(Recorded data)

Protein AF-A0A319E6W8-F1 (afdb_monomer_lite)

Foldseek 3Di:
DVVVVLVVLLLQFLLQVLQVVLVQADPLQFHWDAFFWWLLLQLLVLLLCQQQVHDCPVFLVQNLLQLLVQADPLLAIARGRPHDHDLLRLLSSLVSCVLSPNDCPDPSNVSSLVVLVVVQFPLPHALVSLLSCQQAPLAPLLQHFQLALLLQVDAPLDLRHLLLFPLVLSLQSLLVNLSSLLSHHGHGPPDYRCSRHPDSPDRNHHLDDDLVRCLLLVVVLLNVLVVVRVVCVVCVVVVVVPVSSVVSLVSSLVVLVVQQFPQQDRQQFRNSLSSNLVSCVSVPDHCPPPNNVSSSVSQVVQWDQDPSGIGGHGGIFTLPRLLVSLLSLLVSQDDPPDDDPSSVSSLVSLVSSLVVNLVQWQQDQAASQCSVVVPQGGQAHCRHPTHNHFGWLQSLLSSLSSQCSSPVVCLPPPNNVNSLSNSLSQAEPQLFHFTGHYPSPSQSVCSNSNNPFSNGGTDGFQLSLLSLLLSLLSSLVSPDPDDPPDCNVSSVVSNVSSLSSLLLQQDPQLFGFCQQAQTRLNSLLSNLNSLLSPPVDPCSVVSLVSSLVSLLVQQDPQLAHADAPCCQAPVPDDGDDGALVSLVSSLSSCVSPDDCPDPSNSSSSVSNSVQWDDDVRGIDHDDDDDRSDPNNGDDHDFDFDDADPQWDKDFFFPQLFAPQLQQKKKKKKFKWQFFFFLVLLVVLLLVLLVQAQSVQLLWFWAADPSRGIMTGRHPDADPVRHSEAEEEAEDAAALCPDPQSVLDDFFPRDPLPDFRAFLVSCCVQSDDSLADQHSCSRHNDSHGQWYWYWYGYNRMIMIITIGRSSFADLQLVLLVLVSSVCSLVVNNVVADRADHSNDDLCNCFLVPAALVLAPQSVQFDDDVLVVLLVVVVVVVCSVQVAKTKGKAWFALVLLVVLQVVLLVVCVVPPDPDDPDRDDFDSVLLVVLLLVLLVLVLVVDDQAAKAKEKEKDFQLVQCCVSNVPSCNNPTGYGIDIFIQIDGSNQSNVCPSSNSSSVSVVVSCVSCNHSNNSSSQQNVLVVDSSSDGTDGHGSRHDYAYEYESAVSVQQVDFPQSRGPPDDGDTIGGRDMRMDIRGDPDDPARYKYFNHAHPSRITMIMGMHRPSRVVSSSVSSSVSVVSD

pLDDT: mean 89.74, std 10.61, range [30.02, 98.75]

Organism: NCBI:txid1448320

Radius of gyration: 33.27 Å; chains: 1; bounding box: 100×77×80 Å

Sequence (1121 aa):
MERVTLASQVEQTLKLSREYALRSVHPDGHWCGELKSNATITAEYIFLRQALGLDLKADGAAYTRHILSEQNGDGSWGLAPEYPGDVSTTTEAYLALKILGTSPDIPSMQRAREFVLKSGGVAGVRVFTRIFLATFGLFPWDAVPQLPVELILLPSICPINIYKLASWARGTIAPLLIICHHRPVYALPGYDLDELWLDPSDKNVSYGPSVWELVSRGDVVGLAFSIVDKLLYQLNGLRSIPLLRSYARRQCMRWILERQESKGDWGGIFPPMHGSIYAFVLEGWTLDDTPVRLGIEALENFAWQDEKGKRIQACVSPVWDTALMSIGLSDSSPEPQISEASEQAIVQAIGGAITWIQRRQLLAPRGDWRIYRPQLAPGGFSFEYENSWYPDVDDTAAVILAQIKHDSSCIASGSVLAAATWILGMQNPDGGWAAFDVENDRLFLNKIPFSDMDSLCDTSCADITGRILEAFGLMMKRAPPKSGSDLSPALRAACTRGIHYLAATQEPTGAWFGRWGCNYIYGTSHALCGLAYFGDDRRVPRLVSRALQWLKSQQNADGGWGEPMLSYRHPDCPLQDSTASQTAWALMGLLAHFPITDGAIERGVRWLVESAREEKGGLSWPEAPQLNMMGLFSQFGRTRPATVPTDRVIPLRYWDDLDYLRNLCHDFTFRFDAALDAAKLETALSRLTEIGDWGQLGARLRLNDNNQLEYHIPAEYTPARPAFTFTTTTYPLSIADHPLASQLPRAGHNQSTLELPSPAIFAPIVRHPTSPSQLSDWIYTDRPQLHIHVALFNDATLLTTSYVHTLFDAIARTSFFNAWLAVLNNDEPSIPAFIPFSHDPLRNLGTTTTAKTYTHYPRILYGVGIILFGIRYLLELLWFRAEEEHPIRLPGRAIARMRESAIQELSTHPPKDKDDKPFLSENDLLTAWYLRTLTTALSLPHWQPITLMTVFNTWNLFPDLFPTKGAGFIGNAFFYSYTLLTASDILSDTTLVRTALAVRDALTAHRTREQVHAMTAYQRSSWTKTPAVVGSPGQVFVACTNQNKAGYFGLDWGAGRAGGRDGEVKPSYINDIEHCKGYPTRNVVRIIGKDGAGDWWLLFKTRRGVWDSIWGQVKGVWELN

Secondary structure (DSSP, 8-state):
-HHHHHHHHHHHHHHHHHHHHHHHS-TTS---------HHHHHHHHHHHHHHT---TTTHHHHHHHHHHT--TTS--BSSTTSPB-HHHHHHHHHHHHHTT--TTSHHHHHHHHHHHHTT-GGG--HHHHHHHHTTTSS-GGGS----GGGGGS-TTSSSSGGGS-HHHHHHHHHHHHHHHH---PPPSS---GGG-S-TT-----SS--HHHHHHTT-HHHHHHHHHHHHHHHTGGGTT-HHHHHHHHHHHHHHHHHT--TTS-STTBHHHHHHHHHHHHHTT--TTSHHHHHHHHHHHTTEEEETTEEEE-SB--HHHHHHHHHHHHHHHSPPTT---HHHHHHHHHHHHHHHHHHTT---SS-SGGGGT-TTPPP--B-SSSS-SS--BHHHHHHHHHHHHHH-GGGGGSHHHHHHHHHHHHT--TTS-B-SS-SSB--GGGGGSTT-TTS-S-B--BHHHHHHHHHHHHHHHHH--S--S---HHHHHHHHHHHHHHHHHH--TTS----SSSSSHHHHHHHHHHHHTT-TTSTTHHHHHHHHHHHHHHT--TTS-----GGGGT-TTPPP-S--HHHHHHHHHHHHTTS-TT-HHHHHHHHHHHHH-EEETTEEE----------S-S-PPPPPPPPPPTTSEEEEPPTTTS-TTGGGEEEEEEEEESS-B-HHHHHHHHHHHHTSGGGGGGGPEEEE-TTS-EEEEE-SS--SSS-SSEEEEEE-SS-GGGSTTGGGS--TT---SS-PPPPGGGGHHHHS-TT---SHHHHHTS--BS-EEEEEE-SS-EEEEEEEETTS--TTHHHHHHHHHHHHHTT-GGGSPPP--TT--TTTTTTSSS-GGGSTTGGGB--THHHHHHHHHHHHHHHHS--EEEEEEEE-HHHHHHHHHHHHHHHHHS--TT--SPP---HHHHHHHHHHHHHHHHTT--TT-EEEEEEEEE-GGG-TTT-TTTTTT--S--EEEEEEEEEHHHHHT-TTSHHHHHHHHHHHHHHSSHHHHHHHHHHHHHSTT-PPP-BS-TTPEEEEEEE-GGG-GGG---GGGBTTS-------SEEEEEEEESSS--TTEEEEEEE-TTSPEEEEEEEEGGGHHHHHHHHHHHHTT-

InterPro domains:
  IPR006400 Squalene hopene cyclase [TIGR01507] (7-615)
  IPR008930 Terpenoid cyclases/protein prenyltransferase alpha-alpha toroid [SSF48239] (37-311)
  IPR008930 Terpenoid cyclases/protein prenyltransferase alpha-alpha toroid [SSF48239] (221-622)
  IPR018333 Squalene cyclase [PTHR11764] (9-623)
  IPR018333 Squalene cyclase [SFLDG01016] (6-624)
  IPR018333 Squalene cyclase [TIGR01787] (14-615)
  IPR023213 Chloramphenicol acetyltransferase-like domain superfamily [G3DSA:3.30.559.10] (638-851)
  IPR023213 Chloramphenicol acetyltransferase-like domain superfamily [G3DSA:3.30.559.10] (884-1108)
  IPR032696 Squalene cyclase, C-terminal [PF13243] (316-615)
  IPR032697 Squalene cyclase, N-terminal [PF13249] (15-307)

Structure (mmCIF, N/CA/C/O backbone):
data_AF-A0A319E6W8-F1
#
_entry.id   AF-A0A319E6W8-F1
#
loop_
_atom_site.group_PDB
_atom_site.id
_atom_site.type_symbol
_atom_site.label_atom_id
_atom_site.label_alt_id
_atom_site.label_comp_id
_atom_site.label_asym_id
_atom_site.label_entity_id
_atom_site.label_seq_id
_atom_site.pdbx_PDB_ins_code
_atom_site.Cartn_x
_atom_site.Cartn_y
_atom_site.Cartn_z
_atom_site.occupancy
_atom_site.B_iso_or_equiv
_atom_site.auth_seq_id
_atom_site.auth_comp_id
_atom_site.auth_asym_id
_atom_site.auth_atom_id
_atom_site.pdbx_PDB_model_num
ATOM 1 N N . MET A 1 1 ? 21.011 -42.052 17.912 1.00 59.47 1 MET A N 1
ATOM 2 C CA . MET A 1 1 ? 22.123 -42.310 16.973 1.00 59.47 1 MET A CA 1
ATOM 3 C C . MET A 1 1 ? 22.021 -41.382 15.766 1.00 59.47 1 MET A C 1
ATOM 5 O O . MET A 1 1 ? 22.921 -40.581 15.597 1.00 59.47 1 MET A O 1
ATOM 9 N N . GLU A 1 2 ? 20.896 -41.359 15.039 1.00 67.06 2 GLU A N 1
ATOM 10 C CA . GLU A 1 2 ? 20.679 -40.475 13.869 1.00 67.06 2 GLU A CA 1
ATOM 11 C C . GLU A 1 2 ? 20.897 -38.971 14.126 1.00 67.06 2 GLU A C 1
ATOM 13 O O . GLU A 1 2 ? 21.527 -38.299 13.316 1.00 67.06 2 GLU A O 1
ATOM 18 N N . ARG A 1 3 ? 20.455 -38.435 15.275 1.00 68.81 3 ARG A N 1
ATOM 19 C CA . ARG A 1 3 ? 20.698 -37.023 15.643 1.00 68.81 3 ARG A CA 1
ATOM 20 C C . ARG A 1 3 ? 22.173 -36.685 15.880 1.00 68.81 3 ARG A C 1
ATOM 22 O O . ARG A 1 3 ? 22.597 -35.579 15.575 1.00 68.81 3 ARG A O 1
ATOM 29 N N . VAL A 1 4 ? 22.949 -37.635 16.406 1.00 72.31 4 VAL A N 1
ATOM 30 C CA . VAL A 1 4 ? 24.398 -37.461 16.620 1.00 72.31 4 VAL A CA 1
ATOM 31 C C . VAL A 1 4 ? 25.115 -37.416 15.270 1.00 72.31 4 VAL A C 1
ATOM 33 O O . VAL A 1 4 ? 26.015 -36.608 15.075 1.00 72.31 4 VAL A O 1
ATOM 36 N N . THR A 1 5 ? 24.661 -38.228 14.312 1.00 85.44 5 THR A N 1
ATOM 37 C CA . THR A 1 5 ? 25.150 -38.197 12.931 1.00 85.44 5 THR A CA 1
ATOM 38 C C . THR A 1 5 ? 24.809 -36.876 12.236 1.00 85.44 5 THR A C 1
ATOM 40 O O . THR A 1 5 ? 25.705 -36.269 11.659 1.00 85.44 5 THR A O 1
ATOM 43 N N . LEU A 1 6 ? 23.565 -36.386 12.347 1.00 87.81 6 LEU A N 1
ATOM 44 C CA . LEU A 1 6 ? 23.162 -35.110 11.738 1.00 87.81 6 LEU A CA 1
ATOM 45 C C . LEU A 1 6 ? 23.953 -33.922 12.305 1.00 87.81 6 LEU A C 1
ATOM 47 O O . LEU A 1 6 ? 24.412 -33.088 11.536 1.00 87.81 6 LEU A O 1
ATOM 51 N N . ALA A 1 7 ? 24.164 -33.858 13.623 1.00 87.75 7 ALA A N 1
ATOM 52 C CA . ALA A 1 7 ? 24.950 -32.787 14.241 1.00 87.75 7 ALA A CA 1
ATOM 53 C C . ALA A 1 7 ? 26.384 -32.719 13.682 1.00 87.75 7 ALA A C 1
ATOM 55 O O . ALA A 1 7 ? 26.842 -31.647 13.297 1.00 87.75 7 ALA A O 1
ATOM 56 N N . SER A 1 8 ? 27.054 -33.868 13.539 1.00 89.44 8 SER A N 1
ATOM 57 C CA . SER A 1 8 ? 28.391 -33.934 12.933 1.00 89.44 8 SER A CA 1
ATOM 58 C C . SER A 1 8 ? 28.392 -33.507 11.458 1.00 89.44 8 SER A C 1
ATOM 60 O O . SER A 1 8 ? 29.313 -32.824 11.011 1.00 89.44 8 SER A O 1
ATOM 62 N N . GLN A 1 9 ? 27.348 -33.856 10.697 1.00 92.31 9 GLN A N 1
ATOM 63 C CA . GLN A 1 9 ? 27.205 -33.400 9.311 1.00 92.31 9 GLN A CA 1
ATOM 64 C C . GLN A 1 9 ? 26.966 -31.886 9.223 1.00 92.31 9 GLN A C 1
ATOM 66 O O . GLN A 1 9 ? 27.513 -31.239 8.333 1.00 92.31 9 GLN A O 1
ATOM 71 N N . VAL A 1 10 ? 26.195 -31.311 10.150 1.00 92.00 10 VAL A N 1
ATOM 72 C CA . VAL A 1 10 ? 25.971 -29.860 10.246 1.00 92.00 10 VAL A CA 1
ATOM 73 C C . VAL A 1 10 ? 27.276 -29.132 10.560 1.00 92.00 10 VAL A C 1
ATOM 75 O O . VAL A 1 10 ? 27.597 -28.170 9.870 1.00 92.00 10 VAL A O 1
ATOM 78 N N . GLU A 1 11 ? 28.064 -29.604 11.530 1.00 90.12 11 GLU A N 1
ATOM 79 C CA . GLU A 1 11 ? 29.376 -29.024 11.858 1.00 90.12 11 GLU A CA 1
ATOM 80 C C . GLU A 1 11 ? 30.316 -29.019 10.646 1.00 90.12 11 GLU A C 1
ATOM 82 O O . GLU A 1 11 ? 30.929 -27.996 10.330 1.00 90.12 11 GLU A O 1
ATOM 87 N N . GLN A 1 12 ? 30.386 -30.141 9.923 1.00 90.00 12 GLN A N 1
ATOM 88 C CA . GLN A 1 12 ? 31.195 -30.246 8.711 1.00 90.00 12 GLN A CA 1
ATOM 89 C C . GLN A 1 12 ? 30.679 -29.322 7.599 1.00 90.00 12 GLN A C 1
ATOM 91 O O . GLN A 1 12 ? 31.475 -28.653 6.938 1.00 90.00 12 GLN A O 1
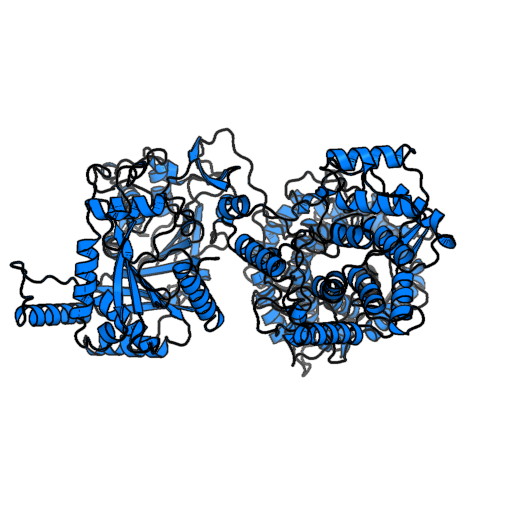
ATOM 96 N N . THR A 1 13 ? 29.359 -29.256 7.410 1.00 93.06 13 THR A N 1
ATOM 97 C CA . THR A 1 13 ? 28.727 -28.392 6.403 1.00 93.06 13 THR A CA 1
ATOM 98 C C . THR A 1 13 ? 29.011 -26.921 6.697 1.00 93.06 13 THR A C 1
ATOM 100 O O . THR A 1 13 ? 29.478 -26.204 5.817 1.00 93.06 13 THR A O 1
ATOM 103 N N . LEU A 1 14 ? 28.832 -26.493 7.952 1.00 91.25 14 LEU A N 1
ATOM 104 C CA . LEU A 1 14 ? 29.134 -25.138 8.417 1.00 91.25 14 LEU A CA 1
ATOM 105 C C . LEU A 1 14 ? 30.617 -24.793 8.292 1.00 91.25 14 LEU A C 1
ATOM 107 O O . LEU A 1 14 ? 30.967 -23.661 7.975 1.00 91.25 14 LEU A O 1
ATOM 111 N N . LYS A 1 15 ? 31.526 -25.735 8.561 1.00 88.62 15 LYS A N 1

- EXERCISE: Beginning at the line with "ATOM 82 O O" and ending at the line with "ATOM 91 O O", reproduce each line of the data above exactly, and add no other lines.

- SOLUTION FOR THIS EXERCISE:
ATOM 82 O O . GLU A 1 11 ? 30.929 -27.996 10.330 1.00 90.12 11 GLU A O 1
ATOM 87 N N . GLN A 1 12 ? 30.386 -30.141 9.923 1.00 90.00 12 GLN A N 1
ATOM 88 C CA . GLN A 1 12 ? 31.195 -30.246 8.711 1.00 90.00 12 GLN A CA 1
ATOM 89 C C . GLN A 1 12 ? 30.679 -29.322 7.599 1.00 90.00 12 GLN A C 1
ATOM 91 O O . GLN A 1 12 ? 31.475 -28.653 6.938 1.00 90.00 12 GLN A O 1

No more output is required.